### What to do
The entries below contain a line with "data_AF-A0A1B8U156-F1" and a line with "ATOM 24 O O". Quote exactly those two lines and all lines between them.

### Provided records
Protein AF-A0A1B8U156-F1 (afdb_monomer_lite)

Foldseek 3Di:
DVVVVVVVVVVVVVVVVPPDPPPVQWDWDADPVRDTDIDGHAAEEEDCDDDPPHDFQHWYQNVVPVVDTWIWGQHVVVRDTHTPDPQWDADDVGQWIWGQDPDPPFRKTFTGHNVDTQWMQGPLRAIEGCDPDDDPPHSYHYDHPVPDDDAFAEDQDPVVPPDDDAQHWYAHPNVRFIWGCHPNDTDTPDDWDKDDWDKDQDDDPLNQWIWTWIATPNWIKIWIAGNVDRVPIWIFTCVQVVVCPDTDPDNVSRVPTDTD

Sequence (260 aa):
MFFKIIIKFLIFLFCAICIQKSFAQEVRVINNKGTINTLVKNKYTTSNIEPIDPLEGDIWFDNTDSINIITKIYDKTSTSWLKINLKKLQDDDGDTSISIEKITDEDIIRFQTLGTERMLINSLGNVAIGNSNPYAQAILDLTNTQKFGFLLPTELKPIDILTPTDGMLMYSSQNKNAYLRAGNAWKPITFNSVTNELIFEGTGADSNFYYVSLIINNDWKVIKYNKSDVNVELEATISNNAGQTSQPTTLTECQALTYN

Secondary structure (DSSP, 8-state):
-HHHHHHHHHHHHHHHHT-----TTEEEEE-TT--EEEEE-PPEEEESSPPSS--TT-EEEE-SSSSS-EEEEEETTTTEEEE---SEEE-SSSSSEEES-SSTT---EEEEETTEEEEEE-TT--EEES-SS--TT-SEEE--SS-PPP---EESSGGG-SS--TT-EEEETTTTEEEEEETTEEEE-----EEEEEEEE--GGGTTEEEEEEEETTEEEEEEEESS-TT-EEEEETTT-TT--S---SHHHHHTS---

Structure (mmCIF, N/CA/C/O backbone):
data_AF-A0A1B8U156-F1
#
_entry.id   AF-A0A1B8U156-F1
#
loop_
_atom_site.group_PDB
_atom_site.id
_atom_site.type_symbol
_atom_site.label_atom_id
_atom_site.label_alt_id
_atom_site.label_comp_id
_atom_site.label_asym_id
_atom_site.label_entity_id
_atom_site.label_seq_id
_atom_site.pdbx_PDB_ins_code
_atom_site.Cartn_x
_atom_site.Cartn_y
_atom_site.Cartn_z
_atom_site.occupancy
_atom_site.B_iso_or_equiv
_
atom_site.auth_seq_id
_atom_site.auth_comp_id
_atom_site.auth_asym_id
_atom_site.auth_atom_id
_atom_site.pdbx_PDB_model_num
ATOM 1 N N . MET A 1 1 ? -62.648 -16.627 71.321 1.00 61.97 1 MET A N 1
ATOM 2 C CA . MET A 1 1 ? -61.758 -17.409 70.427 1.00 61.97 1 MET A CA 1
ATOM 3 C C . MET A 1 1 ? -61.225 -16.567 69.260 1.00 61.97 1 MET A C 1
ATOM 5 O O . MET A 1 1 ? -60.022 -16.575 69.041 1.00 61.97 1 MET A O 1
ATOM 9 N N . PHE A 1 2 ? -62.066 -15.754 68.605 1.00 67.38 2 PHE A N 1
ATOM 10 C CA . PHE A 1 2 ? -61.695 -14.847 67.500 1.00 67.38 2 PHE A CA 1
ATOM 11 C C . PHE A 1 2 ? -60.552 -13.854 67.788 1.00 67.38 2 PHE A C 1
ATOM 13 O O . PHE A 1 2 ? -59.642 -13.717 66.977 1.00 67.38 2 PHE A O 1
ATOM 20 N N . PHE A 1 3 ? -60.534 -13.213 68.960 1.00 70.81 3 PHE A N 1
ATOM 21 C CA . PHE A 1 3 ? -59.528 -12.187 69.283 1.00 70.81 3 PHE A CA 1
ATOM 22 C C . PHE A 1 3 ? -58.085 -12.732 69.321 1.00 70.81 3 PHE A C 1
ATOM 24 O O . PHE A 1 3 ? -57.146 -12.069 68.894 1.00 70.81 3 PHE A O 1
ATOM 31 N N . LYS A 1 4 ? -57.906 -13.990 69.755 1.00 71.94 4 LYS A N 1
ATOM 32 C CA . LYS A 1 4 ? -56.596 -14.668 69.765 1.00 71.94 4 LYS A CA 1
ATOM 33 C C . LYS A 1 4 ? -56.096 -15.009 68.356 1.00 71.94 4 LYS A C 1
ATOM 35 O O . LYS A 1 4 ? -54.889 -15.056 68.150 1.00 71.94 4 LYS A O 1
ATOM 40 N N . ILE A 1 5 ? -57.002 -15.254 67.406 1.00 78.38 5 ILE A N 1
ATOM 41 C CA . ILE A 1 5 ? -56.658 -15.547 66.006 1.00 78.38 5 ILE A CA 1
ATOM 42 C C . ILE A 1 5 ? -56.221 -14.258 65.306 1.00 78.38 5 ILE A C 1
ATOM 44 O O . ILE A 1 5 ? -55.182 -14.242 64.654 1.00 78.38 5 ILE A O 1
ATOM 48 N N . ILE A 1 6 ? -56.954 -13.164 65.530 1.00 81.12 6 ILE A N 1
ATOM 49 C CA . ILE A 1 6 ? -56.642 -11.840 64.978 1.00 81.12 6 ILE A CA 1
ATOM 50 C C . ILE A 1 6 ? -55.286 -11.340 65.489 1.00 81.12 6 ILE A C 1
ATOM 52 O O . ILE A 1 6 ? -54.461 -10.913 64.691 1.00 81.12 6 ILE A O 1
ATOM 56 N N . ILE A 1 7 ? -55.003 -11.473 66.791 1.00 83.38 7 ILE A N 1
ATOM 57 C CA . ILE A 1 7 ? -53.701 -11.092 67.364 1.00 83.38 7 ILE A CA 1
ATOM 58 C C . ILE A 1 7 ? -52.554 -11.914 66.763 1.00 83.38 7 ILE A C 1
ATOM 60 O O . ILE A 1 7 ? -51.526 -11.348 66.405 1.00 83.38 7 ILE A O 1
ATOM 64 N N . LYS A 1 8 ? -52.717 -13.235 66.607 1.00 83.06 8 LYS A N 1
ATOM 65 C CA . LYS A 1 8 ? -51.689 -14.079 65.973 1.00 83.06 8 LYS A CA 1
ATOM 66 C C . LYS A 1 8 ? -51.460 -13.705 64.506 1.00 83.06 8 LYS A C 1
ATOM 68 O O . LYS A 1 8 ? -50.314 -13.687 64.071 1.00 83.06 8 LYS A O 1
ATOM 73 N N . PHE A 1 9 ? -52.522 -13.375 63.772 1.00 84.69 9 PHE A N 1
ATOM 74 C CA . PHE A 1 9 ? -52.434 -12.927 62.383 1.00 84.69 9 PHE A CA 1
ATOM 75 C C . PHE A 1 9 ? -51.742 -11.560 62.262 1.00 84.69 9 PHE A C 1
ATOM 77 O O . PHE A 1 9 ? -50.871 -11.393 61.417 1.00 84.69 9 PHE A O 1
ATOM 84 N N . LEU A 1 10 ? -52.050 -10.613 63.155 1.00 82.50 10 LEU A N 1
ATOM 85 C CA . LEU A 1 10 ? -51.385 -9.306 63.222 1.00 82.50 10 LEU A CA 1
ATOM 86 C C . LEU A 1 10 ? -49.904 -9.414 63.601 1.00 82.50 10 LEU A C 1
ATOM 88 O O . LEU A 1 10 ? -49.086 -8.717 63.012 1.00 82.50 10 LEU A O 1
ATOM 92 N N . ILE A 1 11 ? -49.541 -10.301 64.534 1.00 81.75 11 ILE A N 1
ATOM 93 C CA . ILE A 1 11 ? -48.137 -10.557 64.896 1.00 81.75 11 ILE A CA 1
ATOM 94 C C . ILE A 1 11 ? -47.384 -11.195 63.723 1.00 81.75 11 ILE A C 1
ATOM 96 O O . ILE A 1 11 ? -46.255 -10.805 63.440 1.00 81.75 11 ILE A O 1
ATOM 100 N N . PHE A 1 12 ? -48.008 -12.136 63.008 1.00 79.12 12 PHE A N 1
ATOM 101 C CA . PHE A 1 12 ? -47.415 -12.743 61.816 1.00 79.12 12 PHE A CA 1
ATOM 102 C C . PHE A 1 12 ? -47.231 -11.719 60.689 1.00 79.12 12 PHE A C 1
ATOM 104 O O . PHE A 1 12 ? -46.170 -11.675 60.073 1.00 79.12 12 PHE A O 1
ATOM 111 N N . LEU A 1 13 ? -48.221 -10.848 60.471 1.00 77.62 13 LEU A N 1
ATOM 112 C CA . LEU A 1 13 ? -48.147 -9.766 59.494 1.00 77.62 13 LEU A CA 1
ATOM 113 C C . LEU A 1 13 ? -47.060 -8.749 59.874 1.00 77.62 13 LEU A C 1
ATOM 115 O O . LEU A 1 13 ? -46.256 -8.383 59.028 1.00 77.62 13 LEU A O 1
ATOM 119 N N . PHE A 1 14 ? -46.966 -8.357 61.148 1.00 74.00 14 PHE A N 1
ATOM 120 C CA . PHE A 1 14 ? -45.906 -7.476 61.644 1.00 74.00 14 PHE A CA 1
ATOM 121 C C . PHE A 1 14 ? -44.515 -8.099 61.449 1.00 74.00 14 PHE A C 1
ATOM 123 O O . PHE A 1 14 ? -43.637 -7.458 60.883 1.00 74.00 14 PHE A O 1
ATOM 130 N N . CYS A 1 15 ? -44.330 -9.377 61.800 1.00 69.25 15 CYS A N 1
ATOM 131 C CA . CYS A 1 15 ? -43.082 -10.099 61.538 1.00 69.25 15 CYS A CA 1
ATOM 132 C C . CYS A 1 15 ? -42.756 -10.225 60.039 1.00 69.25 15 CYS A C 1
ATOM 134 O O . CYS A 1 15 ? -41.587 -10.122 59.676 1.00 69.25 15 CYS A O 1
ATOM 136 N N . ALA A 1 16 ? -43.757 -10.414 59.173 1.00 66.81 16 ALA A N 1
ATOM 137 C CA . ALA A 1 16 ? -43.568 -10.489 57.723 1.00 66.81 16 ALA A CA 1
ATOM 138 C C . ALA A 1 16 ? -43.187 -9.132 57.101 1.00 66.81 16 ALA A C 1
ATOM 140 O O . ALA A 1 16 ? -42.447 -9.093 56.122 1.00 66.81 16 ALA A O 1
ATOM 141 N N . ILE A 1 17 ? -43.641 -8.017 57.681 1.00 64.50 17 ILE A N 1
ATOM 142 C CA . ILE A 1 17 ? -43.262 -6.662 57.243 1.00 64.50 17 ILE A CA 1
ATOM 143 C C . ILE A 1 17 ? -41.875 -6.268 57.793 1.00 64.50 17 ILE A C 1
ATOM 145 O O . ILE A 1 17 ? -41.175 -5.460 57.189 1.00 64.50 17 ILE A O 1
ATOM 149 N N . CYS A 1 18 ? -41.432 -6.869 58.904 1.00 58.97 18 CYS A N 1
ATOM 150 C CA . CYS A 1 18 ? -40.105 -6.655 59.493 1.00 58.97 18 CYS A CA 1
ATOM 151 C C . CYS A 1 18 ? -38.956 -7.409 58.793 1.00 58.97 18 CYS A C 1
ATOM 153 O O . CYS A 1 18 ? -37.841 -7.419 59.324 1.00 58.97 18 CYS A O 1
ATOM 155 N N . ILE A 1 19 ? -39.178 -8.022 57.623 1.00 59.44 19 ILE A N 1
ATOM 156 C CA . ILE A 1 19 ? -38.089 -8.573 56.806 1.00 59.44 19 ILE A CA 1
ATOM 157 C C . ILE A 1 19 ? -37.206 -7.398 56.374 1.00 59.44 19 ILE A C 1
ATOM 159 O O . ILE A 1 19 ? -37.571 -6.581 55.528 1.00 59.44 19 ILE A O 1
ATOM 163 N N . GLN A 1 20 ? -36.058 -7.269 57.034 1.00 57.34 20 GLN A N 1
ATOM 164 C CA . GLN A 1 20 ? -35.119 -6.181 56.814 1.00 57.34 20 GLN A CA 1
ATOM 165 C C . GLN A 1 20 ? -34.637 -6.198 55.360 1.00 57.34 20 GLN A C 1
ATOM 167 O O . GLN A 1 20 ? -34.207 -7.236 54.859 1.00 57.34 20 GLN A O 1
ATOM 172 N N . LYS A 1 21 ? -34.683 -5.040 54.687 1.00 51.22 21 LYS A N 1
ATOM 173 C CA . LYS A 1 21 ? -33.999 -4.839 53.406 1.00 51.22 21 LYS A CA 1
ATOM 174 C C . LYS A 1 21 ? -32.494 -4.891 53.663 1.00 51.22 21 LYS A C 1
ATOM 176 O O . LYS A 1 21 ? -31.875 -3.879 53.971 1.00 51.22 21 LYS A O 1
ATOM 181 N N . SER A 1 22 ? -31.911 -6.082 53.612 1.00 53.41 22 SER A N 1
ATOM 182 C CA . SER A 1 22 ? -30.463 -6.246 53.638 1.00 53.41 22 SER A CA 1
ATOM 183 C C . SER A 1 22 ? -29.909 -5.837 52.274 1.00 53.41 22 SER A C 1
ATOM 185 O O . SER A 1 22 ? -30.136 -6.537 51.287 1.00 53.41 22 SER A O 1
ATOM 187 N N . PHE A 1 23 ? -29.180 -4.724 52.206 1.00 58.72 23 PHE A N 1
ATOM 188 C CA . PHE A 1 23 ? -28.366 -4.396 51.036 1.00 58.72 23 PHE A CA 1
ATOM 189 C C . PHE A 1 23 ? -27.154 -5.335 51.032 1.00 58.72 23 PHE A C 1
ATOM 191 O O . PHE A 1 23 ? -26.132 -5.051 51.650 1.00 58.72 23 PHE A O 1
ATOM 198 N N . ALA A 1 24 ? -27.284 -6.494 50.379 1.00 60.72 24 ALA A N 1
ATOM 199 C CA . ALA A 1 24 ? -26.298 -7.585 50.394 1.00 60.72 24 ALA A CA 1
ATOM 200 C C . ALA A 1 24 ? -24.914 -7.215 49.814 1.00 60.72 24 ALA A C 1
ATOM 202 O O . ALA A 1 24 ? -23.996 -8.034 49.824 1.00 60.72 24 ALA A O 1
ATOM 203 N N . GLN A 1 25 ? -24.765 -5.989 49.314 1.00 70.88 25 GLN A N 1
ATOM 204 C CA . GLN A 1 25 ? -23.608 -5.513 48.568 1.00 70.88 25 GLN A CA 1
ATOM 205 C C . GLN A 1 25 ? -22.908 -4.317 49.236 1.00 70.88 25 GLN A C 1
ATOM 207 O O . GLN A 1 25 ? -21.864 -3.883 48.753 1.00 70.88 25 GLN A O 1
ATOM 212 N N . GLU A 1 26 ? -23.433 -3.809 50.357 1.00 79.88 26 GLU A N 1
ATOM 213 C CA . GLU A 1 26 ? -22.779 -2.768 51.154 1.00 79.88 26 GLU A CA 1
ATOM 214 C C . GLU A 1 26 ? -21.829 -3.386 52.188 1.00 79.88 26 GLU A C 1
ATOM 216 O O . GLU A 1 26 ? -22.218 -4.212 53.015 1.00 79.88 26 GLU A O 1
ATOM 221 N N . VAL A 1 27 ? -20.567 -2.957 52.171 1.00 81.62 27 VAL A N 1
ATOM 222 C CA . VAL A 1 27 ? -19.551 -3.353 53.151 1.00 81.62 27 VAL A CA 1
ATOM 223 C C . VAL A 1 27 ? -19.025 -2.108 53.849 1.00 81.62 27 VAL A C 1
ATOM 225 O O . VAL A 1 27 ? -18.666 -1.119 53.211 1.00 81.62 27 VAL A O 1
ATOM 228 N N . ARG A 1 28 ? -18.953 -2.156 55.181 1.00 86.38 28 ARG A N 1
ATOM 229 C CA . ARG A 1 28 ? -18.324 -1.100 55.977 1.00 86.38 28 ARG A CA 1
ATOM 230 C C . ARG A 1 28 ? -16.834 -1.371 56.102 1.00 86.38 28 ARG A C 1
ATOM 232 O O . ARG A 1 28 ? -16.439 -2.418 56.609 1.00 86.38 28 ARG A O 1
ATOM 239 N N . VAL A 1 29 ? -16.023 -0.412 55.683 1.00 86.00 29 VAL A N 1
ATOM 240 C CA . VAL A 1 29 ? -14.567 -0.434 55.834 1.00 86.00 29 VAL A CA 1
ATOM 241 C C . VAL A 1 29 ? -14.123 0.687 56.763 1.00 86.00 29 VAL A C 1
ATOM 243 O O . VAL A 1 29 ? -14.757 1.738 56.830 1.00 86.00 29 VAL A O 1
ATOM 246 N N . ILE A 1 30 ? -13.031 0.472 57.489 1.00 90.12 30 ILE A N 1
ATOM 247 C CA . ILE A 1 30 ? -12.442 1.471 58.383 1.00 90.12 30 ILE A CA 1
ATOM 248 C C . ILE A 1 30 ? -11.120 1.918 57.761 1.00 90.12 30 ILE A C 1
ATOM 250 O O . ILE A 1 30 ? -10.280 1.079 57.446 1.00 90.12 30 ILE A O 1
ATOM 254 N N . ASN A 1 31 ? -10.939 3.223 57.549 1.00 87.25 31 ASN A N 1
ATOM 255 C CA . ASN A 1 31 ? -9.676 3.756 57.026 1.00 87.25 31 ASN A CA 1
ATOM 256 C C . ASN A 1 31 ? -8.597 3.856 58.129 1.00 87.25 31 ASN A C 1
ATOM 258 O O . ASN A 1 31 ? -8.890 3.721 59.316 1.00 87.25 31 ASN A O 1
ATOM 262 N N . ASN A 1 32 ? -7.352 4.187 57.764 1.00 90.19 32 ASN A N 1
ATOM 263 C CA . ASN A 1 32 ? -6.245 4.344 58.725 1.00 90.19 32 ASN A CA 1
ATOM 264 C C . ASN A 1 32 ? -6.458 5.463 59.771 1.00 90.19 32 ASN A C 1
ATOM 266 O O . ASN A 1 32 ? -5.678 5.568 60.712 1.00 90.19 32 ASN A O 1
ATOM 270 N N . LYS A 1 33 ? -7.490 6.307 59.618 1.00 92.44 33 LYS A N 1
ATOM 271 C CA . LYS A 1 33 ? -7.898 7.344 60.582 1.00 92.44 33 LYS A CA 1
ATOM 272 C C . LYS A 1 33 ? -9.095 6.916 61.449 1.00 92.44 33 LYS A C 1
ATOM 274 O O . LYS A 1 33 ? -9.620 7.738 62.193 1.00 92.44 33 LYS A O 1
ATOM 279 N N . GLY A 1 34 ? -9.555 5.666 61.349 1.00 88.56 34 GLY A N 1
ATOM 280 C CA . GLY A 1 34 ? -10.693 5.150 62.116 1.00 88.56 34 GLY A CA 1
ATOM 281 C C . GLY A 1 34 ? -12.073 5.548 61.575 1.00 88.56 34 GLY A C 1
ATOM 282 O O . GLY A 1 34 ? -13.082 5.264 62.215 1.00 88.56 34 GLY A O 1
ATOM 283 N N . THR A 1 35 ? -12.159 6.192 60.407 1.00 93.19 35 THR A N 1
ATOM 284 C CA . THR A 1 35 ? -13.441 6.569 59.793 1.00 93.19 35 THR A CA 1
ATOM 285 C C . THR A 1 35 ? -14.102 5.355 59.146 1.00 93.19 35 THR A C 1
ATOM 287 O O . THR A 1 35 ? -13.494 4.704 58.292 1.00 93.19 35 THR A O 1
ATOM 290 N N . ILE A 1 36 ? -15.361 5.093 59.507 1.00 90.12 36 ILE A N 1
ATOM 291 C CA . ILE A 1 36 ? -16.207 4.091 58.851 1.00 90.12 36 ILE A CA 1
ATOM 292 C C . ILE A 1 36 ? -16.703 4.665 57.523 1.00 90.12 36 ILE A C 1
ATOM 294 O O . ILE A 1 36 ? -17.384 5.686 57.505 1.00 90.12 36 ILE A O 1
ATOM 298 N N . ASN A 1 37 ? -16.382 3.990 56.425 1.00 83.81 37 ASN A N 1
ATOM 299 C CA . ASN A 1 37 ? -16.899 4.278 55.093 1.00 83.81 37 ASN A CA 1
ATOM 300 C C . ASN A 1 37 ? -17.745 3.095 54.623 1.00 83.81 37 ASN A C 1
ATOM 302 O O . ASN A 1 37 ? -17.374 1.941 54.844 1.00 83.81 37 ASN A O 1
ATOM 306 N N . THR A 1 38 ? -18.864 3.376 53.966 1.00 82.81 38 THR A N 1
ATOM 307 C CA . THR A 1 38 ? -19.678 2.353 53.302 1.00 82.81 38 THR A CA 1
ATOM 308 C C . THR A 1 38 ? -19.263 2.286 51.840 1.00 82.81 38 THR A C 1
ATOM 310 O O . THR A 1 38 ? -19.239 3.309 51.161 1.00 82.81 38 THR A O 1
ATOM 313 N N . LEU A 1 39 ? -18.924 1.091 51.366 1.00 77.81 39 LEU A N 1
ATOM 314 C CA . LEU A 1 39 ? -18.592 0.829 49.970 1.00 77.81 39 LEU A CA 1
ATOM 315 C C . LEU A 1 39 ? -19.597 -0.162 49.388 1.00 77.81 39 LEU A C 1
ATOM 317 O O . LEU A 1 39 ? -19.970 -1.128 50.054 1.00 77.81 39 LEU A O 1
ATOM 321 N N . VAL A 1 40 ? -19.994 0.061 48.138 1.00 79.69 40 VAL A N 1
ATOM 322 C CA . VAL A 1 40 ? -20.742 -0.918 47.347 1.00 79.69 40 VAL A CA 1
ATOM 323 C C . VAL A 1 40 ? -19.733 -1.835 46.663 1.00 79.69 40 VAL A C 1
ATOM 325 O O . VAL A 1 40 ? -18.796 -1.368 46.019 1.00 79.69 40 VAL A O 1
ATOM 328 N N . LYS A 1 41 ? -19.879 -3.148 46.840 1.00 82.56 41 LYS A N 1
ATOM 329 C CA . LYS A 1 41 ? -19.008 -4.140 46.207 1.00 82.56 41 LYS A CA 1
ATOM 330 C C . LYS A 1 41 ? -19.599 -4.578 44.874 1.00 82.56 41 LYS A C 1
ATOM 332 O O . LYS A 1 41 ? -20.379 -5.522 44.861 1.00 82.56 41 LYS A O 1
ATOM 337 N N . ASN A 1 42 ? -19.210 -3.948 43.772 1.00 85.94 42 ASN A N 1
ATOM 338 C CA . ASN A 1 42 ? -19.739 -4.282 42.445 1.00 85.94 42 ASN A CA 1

### Result below
data_AF-A0A1B8U156-F1
#
_entry.id   AF-A0A1B8U156-F1
#
loop_
_atom_site.group_PDB
_atom_site.id
_atom_site.type_symbol
_atom_site.label_atom_id
_atom_site.label_alt_id
_atom_site.label_comp_id
_atom_site.label_asym_id
_atom_site.label_entity_id
_atom_site.label_seq_id
_atom_site.pdbx_PDB_ins_code
_atom_site.Cartn_x
_atom_site.Cartn_y
_atom_site.Cartn_z
_atom_site.occupancy
_atom_site.B_iso_or_equiv
_
atom_site.auth_seq_id
_atom_site.auth_comp_id
_atom_site.auth_asym_id
_atom_site.auth_atom_id
_atom_site.pdbx_PDB_model_num
ATOM 1 N N . MET A 1 1 ? -62.648 -16.627 71.321 1.00 61.97 1 MET A N 1
ATOM 2 C CA . MET A 1 1 ? -61.758 -17.409 70.427 1.00 61.97 1 MET A CA 1
ATOM 3 C C . MET A 1 1 ? -61.225 -16.567 69.260 1.00 61.97 1 MET A C 1
ATOM 5 O O . MET A 1 1 ? -60.022 -16.575 69.041 1.00 61.97 1 MET A O 1
ATOM 9 N N . PHE A 1 2 ? -62.066 -15.754 68.605 1.00 67.38 2 PHE A N 1
ATOM 10 C CA . PHE A 1 2 ? -61.695 -14.847 67.500 1.00 67.38 2 PHE A CA 1
ATOM 11 C C . PHE A 1 2 ? -60.552 -13.854 67.788 1.00 67.38 2 PHE A C 1
ATOM 13 O O . PHE A 1 2 ? -59.642 -13.717 66.977 1.00 67.38 2 PHE A O 1
ATOM 20 N N . PHE A 1 3 ? -60.534 -13.213 68.960 1.00 70.81 3 PHE A N 1
ATOM 21 C CA . PHE A 1 3 ? -59.528 -12.187 69.283 1.00 70.81 3 PHE A CA 1
ATOM 22 C C . PHE A 1 3 ? -58.085 -12.732 69.321 1.00 70.81 3 PHE A C 1
ATOM 24 O O . PHE A 1 3 ? -57.146 -12.069 68.894 1.00 70.81 3 PHE A O 1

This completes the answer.